This repository contains the code required to download audiodata from openspeechcorpus.com
Open Speech Corpus is composed by far for three subcorpuses:
To download files from the Tales Project use
ops \
--output_folder tales/ \
--output_file tales.txt \
--corpus tales
To download files from the Isolated Words Project use
ops \
--output_folder isolated_words/ \
--output_file isolated_words.txt \
--corpus words
To download files from the Aphasia Project use
ops \
--output_folder aphasia/ \
--output_file aphasia.txt \
--corpus aphasia
--download_all
You can download the whole corpus using the flag --download_all
ops \
--output_folder aphasia/ \
--output_file aphasia.txt \
--corpus aphasia \
--download_all
--from
and --to
By default the page size is 500, to modify it use the args --from
and --to
i.e:
ops \
--from 500 \
--to 1000 \
--output_folder aphasia/ \
--output_file aphasia.txt \
--corpus aphasia
If you use the flag --download_all
with the flag --from
the process will start in the specified arg from
using a
page size of 500
--extra_query_params
We also support an argument --extra_query_params
which overwrites the --from
, --to
and --download_all
arguments
and downloads all files in the body response, you must define the --corpus
argument anyway
ops \
--output_folder aphasia/ \
--output_file aphasia_letters.txt \
--corpus aphasia \
--extra_query_params "level_sentence__id__gte=846&level_sentence__id__lte=870"

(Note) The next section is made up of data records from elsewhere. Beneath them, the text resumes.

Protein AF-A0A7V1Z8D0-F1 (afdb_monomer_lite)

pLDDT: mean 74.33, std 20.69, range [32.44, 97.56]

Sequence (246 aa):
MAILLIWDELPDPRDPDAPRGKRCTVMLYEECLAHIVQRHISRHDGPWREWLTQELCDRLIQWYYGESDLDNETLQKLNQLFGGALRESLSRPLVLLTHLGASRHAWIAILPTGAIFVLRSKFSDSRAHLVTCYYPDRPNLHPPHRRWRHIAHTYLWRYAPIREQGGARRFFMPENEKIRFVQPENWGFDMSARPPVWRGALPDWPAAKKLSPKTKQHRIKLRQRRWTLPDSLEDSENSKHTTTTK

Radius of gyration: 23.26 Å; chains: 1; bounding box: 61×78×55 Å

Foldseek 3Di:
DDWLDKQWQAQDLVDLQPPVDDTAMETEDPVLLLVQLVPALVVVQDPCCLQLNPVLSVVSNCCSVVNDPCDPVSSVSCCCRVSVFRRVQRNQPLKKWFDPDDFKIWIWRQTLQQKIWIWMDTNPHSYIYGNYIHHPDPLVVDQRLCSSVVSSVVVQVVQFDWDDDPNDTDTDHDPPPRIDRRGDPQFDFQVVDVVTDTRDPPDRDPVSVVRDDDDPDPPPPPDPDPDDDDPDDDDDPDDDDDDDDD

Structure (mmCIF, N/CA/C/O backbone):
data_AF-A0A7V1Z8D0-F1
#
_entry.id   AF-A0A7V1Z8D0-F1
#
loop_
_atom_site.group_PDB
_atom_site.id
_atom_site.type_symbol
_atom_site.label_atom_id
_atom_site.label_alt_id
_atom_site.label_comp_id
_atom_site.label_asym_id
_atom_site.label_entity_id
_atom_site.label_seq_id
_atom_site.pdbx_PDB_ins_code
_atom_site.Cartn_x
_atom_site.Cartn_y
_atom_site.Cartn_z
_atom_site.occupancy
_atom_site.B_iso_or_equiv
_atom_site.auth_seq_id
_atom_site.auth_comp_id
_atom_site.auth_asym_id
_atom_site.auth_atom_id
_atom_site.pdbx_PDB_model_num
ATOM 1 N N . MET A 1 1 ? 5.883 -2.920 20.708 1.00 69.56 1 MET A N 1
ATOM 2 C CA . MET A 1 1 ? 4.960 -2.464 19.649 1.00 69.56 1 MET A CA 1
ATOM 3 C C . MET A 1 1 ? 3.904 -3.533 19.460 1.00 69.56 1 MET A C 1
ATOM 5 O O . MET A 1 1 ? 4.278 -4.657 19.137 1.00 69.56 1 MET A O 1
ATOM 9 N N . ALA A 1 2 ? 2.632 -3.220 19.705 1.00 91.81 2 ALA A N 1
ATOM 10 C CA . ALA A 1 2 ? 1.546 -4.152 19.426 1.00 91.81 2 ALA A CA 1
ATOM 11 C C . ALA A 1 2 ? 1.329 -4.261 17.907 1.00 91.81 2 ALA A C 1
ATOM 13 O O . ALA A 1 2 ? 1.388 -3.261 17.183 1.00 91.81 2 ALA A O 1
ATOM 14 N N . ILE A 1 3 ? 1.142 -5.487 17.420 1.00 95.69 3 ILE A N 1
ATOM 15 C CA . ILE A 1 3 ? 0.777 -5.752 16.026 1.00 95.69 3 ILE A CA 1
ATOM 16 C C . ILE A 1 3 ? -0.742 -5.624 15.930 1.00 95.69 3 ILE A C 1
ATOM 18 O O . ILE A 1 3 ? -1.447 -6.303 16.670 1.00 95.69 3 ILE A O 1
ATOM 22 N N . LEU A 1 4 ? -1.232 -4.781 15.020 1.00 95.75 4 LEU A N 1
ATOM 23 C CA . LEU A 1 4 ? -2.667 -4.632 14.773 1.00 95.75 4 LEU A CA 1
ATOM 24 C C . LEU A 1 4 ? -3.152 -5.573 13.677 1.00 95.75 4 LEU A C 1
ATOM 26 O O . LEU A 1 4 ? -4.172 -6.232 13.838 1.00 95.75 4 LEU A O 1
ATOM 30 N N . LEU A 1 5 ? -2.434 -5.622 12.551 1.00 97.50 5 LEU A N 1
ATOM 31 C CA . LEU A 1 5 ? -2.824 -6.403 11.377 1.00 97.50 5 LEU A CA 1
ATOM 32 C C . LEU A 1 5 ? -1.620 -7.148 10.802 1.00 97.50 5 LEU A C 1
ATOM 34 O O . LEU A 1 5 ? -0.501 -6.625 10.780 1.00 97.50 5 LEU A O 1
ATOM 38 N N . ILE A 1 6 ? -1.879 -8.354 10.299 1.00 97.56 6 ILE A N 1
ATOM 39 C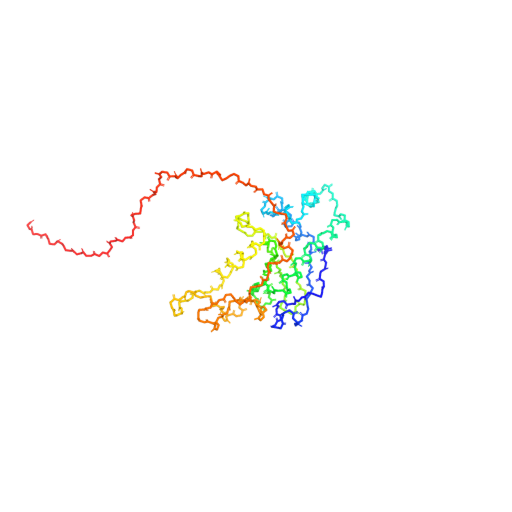 CA . ILE A 1 6 ? -0.910 -9.205 9.609 1.00 97.56 6 ILE A CA 1
ATOM 40 C C . ILE A 1 6 ? -1.515 -9.610 8.265 1.00 97.56 6 ILE A C 1
ATOM 42 O O . ILE A 1 6 ? -2.632 -10.124 8.201 1.00 97.56 6 ILE A O 1
ATOM 46 N N . TRP A 1 7 ? -0.772 -9.366 7.190 1.00 97.25 7 TRP A N 1
ATOM 47 C CA . TRP A 1 7 ? -1.097 -9.825 5.846 1.00 97.25 7 TRP A CA 1
ATOM 48 C C . TRP A 1 7 ? -0.029 -10.810 5.386 1.00 97.25 7 TRP A C 1
ATOM 50 O O . TRP A 1 7 ? 1.041 -10.408 4.925 1.00 97.25 7 TRP A O 1
ATOM 60 N N . ASP A 1 8 ? -0.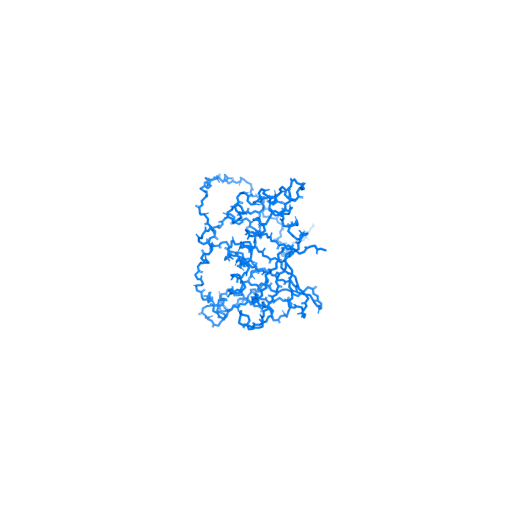333 -12.094 5.532 1.00 95.81 8 ASP A N 1
ATOM 61 C CA . ASP A 1 8 ? 0.541 -13.191 5.126 1.00 95.81 8 ASP A CA 1
ATOM 62 C C . ASP A 1 8 ? 0.361 -13.568 3.657 1.00 95.81 8 ASP A C 1
ATOM 64 O O . ASP A 1 8 ? -0.590 -13.145 2.983 1.00 95.81 8 ASP A O 1
ATOM 68 N N . GLU A 1 9 ? 1.294 -14.395 3.181 1.00 94.00 9 GLU A N 1
ATOM 69 C CA . GLU A 1 9 ? 1.267 -14.981 1.846 1.00 94.00 9 GLU A CA 1
ATOM 70 C C . GLU A 1 9 ? 1.087 -13.912 0.761 1.00 94.00 9 GLU A C 1
ATOM 72 O O . GLU A 1 9 ? 0.272 -14.071 -0.148 1.00 94.00 9 GLU A O 1
ATOM 77 N N . LEU A 1 10 ? 1.817 -12.797 0.844 1.00 93.50 10 LEU A N 1
ATOM 78 C CA . LEU A 1 10 ? 1.838 -11.751 -0.182 1.00 93.50 10 LEU A CA 1
ATOM 79 C C . LEU A 1 10 ? 2.999 -11.970 -1.161 1.00 93.50 10 LEU A C 1
ATOM 81 O O . LEU A 1 10 ? 4.016 -12.521 -0.758 1.00 93.50 10 LEU A O 1
ATOM 85 N N . PRO A 1 11 ? 2.898 -11.556 -2.438 1.00 90.88 11 PRO A N 1
ATOM 86 C CA . PRO A 1 11 ? 4.040 -11.618 -3.350 1.00 90.88 11 PRO A CA 1
ATOM 87 C C . PRO A 1 11 ? 5.213 -10.781 -2.819 1.00 90.88 11 PRO A C 1
ATOM 89 O O . PRO A 1 11 ? 5.018 -9.607 -2.501 1.00 90.88 11 PRO A O 1
ATOM 92 N N . ASP A 1 12 ? 6.417 -11.353 -2.738 1.00 89.69 12 ASP A N 1
ATOM 93 C CA . ASP A 1 12 ? 7.604 -10.621 -2.289 1.00 89.69 12 ASP A CA 1
ATOM 94 C C . ASP A 1 12 ? 8.224 -9.841 -3.455 1.00 89.69 12 ASP A C 1
ATOM 96 O O . ASP A 1 12 ? 8.833 -10.451 -4.333 1.00 89.69 12 ASP A O 1
ATOM 100 N N . PRO A 1 13 ? 8.144 -8.498 -3.478 1.00 84.44 13 PRO A N 1
ATOM 101 C CA . PRO A 1 13 ? 8.696 -7.713 -4.575 1.00 84.44 13 PRO A CA 1
ATOM 102 C C . PRO A 1 13 ? 10.227 -7.810 -4.664 1.00 84.44 13 PRO A C 1
ATOM 104 O O . PRO A 1 13 ? 10.809 -7.428 -5.676 1.00 84.44 13 PRO A O 1
ATOM 107 N N . ARG A 1 14 ? 10.915 -8.288 -3.618 1.00 83.62 14 ARG A N 1
ATOM 108 C CA . ARG A 1 14 ? 12.370 -8.462 -3.669 1.00 83.62 14 ARG A CA 1
ATOM 109 C C . ARG A 1 14 ? 12.790 -9.635 -4.544 1.00 83.62 14 ARG A C 1
ATOM 111 O O . ARG A 1 14 ? 13.920 -9.617 -5.040 1.00 83.62 14 ARG A O 1
ATOM 118 N N . ASP A 1 15 ? 11.917 -10.622 -4.693 1.00 82.75 15 ASP A N 1
ATOM 119 C CA . ASP A 1 15 ? 12.162 -11.802 -5.504 1.00 82.75 15 ASP A CA 1
ATOM 120 C C . ASP A 1 15 ? 12.150 -11.430 -7.001 1.00 82.75 15 ASP A C 1
ATOM 122 O O . ASP A 1 15 ? 11.222 -10.745 -7.440 1.00 82.75 15 ASP A O 1
ATOM 126 N N . PRO A 1 16 ? 13.167 -11.824 -7.790 1.00 78.62 16 PRO A N 1
ATOM 127 C CA . PRO A 1 16 ? 13.177 -11.609 -9.238 1.00 78.62 16 PRO A CA 1
ATOM 128 C C . PRO A 1 16 ? 11.951 -12.175 -9.970 1.00 78.62 16 PRO A C 1
ATOM 130 O O . PRO A 1 16 ? 11.534 -11.588 -10.965 1.00 78.62 16 PRO A O 1
ATOM 133 N N . ASP A 1 17 ? 11.345 -13.247 -9.453 1.00 78.19 17 ASP A N 1
ATOM 134 C CA . ASP A 1 17 ? 10.209 -13.937 -10.074 1.00 78.19 17 ASP A CA 1
ATOM 135 C C . ASP A 1 17 ? 8.848 -13.429 -9.558 1.00 78.19 17 ASP A C 1
ATOM 137 O O . ASP A 1 17 ? 7.796 -14.036 -9.799 1.00 78.19 17 ASP A O 1
ATOM 141 N N . ALA A 1 18 ? 8.818 -12.320 -8.810 1.00 80.69 18 ALA A N 1
ATOM 142 C CA . ALA A 1 18 ? 7.575 -11.708 -8.350 1.00 80.69 18 ALA A CA 1
ATOM 143 C C . ALA A 1 18 ? 6.634 -11.389 -9.539 1.00 80.69 18 ALA A C 1
ATOM 145 O O . ALA A 1 18 ? 7.068 -10.828 -10.544 1.00 80.69 18 ALA A O 1
ATOM 146 N N . PRO A 1 19 ? 5.323 -11.691 -9.451 1.00 81.00 19 PRO A N 1
ATOM 147 C CA . PRO A 1 19 ? 4.581 -12.093 -8.254 1.00 81.00 19 PRO A CA 1
ATOM 148 C C . PRO A 1 19 ? 4.502 -13.615 -8.005 1.00 81.00 19 PRO A C 1
ATOM 150 O O . PRO A 1 19 ? 3.801 -14.031 -7.078 1.00 81.00 19 PRO A O 1
ATOM 153 N N . ARG A 1 20 ? 5.152 -14.439 -8.839 1.00 83.31 20 ARG A N 1
ATOM 154 C CA . ARG A 1 20 ? 5.108 -15.915 -8.781 1.00 83.31 20 ARG A CA 1
ATOM 155 C C . ARG A 1 20 ? 6.182 -16.529 -7.873 1.00 83.31 20 ARG A C 1
ATOM 157 O O . ARG A 1 20 ? 6.035 -17.686 -7.500 1.00 83.31 20 ARG A O 1
ATOM 164 N N . GLY A 1 21 ? 7.225 -15.766 -7.548 1.00 85.19 21 GLY A N 1
ATOM 165 C CA . GLY A 1 21 ? 8.324 -16.167 -6.667 1.00 85.19 21 GLY A CA 1
ATOM 166 C C . GLY A 1 21 ? 7.942 -16.227 -5.184 1.00 85.19 21 GLY A C 1
ATOM 167 O O . GLY A 1 21 ? 6.798 -16.517 -4.817 1.00 85.19 21 GLY A O 1
ATOM 168 N N . LYS A 1 22 ? 8.914 -15.948 -4.308 1.00 90.12 22 LYS A N 1
ATOM 169 C CA . LYS A 1 22 ? 8.738 -16.015 -2.851 1.00 90.12 22 LYS A CA 1
ATOM 170 C C . LYS A 1 22 ? 7.577 -15.165 -2.342 1.00 90.12 22 LYS A C 1
ATOM 172 O O . LYS A 1 22 ? 7.170 -14.159 -2.931 1.00 90.12 22 LYS A O 1
ATOM 177 N N . ARG A 1 23 ? 7.070 -15.588 -1.185 1.00 93.31 23 ARG A N 1
ATOM 178 C CA . ARG A 1 23 ? 6.033 -14.888 -0.434 1.00 93.31 23 ARG A CA 1
ATOM 179 C C . ARG A 1 23 ? 6.635 -14.140 0.751 1.00 93.31 23 ARG A C 1
ATOM 181 O O . ARG A 1 23 ? 7.675 -14.529 1.282 1.00 93.31 23 ARG A O 1
ATOM 188 N N . CYS A 1 24 ? 5.974 -13.066 1.154 1.00 94.56 24 CYS A N 1
ATOM 189 C CA . CYS A 1 24 ? 6.331 -12.253 2.303 1.00 94.56 24 CYS A CA 1
ATOM 190 C C . CYS A 1 24 ? 5.111 -11.991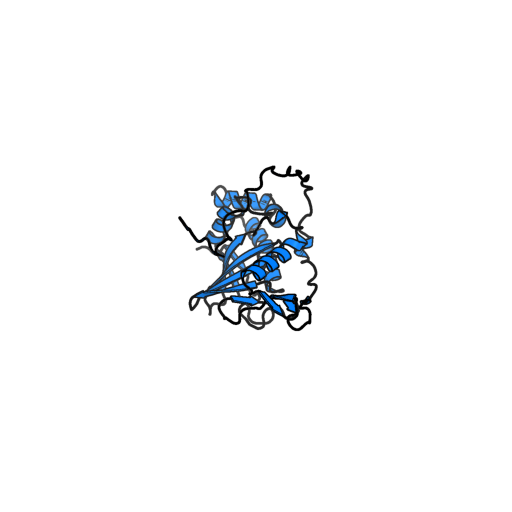 3.191 1.00 94.56 24 CYS A C 1
ATOM 192 O O . CYS A 1 24 ? 3.960 -12.128 2.768 1.00 94.56 24 CYS A O 1
ATOM 194 N N . THR A 1 25 ? 5.394 -11.576 4.421 1.00 96.88 25 THR A N 1
ATOM 195 C CA . THR A 1 25 ? 4.393 -11.116 5.384 1.00 96.88 25 THR A CA 1
ATOM 196 C C . THR A 1 25 ? 4.544 -9.616 5.568 1.00 96.88 25 THR A C 1
ATOM 198 O O . THR A 1 25 ? 5.655 -9.120 5.775 1.00 96.88 25 THR A O 1
ATOM 201 N N . VAL A 1 26 ? 3.434 -8.882 5.544 1.00 97.00 26 VAL A N 1
ATOM 202 C CA . VAL A 1 26 ? 3.412 -7.457 5.884 1.00 97.00 26 VAL A CA 1
ATOM 203 C C . VAL A 1 26 ? 2.644 -7.248 7.178 1.00 97.00 26 VAL A C 1
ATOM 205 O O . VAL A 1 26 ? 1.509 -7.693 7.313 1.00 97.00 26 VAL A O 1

The Open Speech Corpus stores its files in mp4 format, which is undesired for most audio processing tasks. To convert
the files into a wav format, first install ffmpeg, then you can execute the
recursive_convert
utility which receives as first argument the source_folder with the mp4 files and as second argument
the output folder i.e.:
recursive_convert aphasia aphasia_wav
The Open Speech Corpus also defines some scripts to generate configurations for CMU Sphinx.

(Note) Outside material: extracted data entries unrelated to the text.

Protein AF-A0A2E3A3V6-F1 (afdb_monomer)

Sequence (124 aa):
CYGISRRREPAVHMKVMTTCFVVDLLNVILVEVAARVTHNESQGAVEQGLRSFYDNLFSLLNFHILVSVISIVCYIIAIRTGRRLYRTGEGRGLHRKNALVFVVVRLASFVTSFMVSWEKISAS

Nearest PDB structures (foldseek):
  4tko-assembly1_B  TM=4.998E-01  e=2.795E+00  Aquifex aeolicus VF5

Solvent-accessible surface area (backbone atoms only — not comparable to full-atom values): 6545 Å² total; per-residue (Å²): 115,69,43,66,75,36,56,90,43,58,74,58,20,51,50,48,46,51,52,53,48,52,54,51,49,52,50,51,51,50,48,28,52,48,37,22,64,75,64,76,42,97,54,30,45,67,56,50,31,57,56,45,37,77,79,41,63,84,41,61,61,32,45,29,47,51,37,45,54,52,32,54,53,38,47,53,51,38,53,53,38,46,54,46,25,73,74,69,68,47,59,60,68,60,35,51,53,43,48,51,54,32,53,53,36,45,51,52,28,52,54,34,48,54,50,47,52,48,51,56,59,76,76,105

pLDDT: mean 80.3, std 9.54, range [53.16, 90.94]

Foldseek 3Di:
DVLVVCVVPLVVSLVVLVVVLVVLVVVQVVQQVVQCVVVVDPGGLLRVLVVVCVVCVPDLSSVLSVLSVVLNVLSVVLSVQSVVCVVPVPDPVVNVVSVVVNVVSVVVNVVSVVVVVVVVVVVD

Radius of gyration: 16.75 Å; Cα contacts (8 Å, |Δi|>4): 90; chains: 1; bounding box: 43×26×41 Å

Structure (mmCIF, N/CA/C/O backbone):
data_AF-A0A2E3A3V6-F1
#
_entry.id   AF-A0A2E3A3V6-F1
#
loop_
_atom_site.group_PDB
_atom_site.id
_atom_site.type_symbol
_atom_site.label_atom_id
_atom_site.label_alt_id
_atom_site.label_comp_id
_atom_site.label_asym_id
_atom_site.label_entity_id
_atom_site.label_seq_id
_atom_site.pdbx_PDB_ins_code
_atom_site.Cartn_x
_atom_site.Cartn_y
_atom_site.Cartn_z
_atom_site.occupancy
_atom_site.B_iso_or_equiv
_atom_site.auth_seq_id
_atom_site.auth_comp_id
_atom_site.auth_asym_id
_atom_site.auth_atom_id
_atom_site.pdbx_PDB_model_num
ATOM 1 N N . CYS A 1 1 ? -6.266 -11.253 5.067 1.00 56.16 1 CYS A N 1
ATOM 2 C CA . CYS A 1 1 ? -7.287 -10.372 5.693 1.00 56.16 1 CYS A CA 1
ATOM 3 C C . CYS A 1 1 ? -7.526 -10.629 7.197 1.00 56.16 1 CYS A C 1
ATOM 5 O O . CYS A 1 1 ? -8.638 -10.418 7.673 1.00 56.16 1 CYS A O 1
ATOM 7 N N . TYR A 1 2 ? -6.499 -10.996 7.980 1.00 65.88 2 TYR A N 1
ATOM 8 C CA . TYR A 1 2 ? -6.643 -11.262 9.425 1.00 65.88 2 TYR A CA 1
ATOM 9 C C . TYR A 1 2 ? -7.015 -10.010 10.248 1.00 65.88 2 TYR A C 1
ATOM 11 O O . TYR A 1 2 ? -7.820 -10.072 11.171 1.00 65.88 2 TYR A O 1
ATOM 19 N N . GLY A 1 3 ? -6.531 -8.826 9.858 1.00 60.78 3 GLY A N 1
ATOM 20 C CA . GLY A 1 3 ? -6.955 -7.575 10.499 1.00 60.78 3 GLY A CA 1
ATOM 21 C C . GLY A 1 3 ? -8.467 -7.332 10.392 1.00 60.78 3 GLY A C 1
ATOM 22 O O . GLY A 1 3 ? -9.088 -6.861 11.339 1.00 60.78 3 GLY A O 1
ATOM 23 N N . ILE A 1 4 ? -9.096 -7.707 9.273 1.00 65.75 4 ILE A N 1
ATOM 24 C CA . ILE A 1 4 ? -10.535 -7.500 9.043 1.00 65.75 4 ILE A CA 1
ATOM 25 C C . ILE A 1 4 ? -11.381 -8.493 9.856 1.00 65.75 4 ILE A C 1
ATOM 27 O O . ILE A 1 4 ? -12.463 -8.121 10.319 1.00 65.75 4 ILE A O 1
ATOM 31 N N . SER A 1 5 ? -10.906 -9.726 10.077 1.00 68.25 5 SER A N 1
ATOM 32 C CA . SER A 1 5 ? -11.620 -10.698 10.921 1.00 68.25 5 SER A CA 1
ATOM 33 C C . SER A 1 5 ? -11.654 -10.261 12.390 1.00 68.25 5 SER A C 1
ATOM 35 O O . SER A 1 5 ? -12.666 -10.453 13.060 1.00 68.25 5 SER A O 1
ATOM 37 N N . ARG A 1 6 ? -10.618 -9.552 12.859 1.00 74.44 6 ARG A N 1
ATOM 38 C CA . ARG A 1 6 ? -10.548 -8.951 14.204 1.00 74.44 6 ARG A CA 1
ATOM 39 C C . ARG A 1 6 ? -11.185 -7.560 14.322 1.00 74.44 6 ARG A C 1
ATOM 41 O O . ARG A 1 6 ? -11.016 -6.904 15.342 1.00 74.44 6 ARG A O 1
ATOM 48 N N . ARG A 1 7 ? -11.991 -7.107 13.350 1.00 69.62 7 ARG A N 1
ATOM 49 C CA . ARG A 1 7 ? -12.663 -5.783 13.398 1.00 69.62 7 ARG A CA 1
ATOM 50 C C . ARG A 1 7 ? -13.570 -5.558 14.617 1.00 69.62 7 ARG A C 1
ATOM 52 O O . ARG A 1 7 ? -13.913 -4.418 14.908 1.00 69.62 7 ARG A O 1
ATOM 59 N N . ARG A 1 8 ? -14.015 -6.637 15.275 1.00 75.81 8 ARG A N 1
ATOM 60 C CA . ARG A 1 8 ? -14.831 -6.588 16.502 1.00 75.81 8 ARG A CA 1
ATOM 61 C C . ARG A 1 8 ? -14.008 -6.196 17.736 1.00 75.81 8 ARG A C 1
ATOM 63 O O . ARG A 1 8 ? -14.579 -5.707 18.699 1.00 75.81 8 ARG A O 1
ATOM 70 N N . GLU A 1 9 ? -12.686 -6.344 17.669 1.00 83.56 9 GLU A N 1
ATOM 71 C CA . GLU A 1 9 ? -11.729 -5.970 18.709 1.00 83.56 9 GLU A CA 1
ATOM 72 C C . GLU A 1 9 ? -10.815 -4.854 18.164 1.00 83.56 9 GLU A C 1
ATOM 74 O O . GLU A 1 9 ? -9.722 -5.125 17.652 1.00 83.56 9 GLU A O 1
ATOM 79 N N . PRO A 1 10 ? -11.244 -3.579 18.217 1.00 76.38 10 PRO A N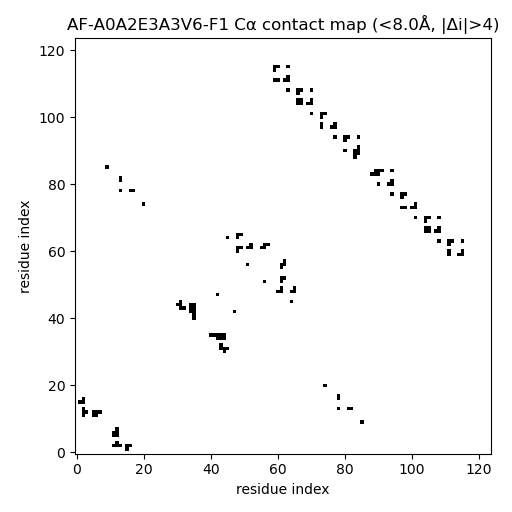 1
ATOM 80 C CA . PRO A 1 10 ? -10.574 -2.483 17.513 1.00 76.38 10 PRO A CA 1
ATOM 81 C C . PRO A 1 10 ? -9.116 -2.273 17.949 1.00 76.38 10 PRO A C 1
ATOM 83 O O . PRO A 1 10 ? -8.275 -1.915 17.125 1.00 76.38 10 PRO A O 1
ATOM 86 N N . ALA A 1 11 ? -8.783 -2.562 19.211 1.00 80.00 11 ALA A N 1
ATOM 87 C CA . ALA A 1 11 ? -7.409 -2.514 19.706 1.00 80.00 11 ALA A CA 1
ATOM 88 C C . ALA A 1 11 ? -6.492 -3.533 19.000 1.00 80.00 11 ALA A C 1
ATOM 90 O O . ALA A 1 11 ? -5.372 -3.196 18.616 1.00 80.00 11 ALA A O 1
ATOM 91 N N . VAL A 1 12 ? -6.973 -4.762 18.785 1.00 84.94 12 VAL A N 1
ATOM 92 C CA . VAL A 1 12 ? -6.229 -5.815 18.074 1.00 84.94 12 VAL A CA 1
ATOM 93 C C . VAL A 1 12 ? -6.155 -5.490 16.584 1.00 84.94 12 VAL A C 1
ATOM 95 O O . VAL A 1 12 ? -5.077 -5.564 15.996 1.00 84.94 12 VAL A O 1
ATOM 98 N N . HIS A 1 13 ? -7.269 -5.053 15.987 1.00 85.50 13 HIS A N 1
ATOM 99 C CA . HIS A 1 13 ? -7.323 -4.617 14.590 1.00 85.50 13 HIS A CA 1
ATOM 100 C C . HIS A 1 13 ? -6.260 -3.554 14.274 1.00 85.50 13 HIS A C 1
ATOM 102 O O . HIS A 1 13 ? -5.496 -3.718 13.323 1.00 85.50 13 HIS A O 1
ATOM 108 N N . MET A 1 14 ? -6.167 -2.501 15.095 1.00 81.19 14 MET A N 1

First initialize a project with the sphinx_train
command
sphinxtrain -t simple_words setup
To generate a configuration use the command configure_sphinx
, which creates the transcription, fileids, fillers and
dic files.
configure_sphinx simple_words \
--transcription_file words.txt \
--etc_folder simple_words/etc \
--test_size 0.5
Also you need to define a language model which receives the DB_NAME and the base project folder
generate_language_model simple_words simple_words
To delete the configuration files use the command clean_previous_configuration
clean_previous_configuration simple_words --etc_folder simple_words/etc/
The Open Speech Corpus also defines some scripts to train models using HTK
To generate a word grammar use
configure_htk \
--transcription_file words.txt \
--project_folder htk_words \
--wav_folder words_wav \
htk_words